I see some near term catalysts to aid a recovery for AFFY:

1) reports that JP Morgan Analyst Meacham will host a conference call with CEO Arlene Morris on July 9 at 1 pm. This will be the first time Affymax will (presumably) clarify some of the clinical data. When Affymax finishes examining the data, and releases a clarification of that data, investors should react positively (considering the total failure of Hematide is priced in)

2) Investors will realize that AFFY is trading close to its cash value, and will reconsider that Hematide is a good drug with a very strong chance of FDA approval and can enter a huge revenue market.

3) The NDA filing in the next few months and $30 million milestone payment.

All of this should encourage the shorts to cover and with the right news and market conditions a short squeeze seems likely. My best guess, based on daily FINRA reports, is that about 20% of AFFY stock is currently held short.

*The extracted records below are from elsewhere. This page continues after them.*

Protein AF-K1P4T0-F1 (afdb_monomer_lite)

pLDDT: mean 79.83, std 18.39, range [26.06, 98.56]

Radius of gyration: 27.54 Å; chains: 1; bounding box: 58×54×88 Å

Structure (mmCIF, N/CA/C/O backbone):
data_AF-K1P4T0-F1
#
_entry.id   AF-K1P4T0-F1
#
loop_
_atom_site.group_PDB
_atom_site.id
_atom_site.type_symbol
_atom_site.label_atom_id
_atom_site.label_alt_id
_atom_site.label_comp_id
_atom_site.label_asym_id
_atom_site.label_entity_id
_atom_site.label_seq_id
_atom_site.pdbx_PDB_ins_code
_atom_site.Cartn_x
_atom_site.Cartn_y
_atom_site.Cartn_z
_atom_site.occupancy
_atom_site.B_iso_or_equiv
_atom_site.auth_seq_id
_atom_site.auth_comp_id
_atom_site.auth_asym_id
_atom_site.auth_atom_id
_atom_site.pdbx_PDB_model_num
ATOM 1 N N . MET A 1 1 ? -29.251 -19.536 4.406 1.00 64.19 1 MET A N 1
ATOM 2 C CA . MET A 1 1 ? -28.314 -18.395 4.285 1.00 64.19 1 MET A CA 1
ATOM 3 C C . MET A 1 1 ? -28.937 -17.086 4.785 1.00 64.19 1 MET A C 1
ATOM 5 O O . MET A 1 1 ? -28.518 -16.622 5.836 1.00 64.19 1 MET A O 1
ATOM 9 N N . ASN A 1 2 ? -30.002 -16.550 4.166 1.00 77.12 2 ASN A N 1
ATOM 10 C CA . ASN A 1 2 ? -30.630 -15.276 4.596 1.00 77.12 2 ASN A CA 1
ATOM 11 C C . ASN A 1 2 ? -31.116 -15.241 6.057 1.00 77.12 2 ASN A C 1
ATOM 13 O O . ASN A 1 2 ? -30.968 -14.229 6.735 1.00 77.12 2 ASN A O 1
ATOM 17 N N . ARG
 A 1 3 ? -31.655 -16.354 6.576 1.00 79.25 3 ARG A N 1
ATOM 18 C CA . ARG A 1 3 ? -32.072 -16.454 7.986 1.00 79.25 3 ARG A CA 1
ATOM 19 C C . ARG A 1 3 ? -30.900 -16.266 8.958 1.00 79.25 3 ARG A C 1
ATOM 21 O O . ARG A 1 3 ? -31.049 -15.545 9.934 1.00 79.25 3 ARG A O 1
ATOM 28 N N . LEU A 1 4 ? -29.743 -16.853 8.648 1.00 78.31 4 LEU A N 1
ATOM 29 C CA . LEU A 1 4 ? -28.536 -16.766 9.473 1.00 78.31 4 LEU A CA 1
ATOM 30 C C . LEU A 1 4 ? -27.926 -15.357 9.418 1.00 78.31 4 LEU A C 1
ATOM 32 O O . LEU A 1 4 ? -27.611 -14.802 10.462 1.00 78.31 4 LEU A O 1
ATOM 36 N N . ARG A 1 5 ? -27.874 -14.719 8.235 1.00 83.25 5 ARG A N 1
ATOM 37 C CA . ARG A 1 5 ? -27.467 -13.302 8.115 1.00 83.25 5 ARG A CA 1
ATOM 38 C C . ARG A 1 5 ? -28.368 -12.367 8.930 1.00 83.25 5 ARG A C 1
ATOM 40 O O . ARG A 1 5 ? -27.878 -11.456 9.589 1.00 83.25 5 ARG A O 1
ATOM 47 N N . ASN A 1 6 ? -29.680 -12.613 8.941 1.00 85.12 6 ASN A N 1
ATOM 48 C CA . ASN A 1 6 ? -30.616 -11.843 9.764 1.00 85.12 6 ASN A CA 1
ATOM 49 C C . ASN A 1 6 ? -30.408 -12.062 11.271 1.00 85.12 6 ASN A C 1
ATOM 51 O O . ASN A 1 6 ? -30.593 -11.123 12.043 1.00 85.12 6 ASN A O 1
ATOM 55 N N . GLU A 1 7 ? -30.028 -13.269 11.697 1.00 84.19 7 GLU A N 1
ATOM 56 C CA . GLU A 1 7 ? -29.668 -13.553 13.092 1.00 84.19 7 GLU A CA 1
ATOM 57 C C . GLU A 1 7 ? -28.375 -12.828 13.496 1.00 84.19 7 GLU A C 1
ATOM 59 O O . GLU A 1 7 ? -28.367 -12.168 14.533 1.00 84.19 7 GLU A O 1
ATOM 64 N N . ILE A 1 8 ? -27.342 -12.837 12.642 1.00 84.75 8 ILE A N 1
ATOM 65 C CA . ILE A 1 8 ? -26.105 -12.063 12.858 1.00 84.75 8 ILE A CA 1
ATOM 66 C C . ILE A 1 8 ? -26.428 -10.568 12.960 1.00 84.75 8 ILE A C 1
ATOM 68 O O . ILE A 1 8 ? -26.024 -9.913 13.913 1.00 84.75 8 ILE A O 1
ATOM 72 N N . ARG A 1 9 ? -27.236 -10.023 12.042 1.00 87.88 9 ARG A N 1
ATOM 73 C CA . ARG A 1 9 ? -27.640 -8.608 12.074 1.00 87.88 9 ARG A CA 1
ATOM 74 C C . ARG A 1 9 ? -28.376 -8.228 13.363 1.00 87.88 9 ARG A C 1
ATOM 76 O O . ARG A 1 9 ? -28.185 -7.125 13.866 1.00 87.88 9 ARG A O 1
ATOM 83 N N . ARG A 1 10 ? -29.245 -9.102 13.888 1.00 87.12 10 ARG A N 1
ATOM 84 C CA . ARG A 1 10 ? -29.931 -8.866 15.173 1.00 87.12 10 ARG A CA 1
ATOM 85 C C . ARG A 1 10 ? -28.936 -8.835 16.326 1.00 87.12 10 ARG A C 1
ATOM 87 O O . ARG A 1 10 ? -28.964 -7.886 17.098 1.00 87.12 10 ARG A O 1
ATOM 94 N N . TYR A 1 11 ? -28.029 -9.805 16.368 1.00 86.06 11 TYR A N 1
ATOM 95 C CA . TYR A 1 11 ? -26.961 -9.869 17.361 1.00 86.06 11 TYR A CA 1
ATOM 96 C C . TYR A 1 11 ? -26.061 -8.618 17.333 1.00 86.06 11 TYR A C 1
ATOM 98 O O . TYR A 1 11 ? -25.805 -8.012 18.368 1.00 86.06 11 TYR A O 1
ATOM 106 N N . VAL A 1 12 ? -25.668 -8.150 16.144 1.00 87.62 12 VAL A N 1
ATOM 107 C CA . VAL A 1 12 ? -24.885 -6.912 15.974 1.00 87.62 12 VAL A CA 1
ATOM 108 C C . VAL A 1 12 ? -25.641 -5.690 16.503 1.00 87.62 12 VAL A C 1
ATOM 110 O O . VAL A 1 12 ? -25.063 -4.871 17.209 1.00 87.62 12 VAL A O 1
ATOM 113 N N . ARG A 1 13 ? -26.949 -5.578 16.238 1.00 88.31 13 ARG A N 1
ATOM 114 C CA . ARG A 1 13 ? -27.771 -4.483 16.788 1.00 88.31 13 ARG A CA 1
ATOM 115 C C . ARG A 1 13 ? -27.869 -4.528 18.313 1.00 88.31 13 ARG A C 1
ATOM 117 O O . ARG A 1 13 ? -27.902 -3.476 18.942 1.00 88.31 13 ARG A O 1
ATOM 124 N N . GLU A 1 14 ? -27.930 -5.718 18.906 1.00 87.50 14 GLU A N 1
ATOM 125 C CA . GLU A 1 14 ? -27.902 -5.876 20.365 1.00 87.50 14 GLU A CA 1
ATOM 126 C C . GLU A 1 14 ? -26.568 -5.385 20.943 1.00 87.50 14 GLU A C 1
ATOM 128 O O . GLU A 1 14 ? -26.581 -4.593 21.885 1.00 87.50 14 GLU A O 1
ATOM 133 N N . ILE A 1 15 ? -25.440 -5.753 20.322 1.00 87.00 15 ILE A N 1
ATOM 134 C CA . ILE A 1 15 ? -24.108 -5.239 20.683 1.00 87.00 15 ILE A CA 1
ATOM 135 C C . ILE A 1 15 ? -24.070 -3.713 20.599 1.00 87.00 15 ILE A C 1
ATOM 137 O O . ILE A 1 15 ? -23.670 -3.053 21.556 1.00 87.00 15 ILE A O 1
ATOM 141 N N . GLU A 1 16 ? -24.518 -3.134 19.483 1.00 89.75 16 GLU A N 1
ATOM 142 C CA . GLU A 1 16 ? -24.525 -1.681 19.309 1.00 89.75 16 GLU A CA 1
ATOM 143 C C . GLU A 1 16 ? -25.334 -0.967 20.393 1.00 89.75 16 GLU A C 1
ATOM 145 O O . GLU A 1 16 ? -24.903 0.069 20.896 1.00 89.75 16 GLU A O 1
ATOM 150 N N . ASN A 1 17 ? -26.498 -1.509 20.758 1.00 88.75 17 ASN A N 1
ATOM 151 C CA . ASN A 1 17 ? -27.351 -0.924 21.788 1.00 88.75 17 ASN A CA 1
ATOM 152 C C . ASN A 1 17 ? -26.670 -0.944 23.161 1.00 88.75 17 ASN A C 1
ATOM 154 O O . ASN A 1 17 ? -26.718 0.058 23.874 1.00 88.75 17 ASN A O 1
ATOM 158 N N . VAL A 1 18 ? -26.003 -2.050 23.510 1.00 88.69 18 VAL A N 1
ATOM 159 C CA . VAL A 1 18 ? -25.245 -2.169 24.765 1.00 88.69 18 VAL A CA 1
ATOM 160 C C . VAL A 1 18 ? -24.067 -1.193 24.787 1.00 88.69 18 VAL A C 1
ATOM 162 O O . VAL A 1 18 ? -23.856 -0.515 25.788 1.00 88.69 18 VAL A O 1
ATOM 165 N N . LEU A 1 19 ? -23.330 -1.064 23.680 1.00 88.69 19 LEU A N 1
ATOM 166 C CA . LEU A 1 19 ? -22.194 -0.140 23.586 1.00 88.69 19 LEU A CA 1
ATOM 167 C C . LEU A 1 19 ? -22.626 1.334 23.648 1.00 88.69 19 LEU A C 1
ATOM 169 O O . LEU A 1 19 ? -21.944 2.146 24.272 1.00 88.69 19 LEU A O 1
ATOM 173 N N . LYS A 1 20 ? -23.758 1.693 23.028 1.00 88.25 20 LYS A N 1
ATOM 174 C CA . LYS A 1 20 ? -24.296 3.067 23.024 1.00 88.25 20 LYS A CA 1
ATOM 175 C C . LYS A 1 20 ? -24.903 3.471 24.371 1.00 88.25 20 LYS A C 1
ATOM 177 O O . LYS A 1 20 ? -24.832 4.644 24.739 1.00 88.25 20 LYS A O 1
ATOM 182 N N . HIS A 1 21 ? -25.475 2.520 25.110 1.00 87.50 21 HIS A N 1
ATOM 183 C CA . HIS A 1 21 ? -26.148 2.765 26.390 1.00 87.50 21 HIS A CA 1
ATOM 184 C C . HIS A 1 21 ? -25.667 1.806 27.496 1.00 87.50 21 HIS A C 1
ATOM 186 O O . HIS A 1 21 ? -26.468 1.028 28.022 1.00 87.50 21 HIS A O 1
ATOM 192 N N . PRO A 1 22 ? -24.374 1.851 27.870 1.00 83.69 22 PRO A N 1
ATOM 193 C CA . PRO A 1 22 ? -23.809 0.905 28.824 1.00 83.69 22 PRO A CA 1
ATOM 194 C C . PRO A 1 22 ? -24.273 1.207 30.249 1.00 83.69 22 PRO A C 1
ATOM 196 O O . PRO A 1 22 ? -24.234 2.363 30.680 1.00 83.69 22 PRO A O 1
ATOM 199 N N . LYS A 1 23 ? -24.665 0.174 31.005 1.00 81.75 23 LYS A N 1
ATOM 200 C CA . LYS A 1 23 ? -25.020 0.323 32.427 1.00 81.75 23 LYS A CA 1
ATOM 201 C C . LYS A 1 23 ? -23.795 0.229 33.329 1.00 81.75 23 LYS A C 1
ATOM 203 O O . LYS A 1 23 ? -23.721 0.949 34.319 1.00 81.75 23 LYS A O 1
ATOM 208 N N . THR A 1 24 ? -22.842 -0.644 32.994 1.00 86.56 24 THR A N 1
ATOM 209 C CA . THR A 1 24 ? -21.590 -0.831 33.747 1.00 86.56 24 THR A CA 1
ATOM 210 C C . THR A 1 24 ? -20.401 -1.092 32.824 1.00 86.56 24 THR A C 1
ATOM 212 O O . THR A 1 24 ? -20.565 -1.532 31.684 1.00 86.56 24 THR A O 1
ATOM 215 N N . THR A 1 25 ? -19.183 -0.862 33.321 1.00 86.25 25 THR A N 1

Technically, I am starting to see a rebound in AFFY. The daily chart shows that MACD is actually turning back up, volume is dropping, accum/dist is increasing rather than dropping, ADX is reversing and the zig-zag has turned positive. Stoichastics and RSI say it is way oversold. This speaks to technical traders but be aware that shorts are watching technicals before they cover...they should be getting a clue soon. Even if this trading analysis doesn’t speak to you, as an investor you can invest in all the fundamentals about Affymax’s cash, the value of Hematide, and the unrealistic investor sentiment.

Although the fair value of AFFY is hard to determine given the situation, it is obviously much higher than the market is currently pricing it.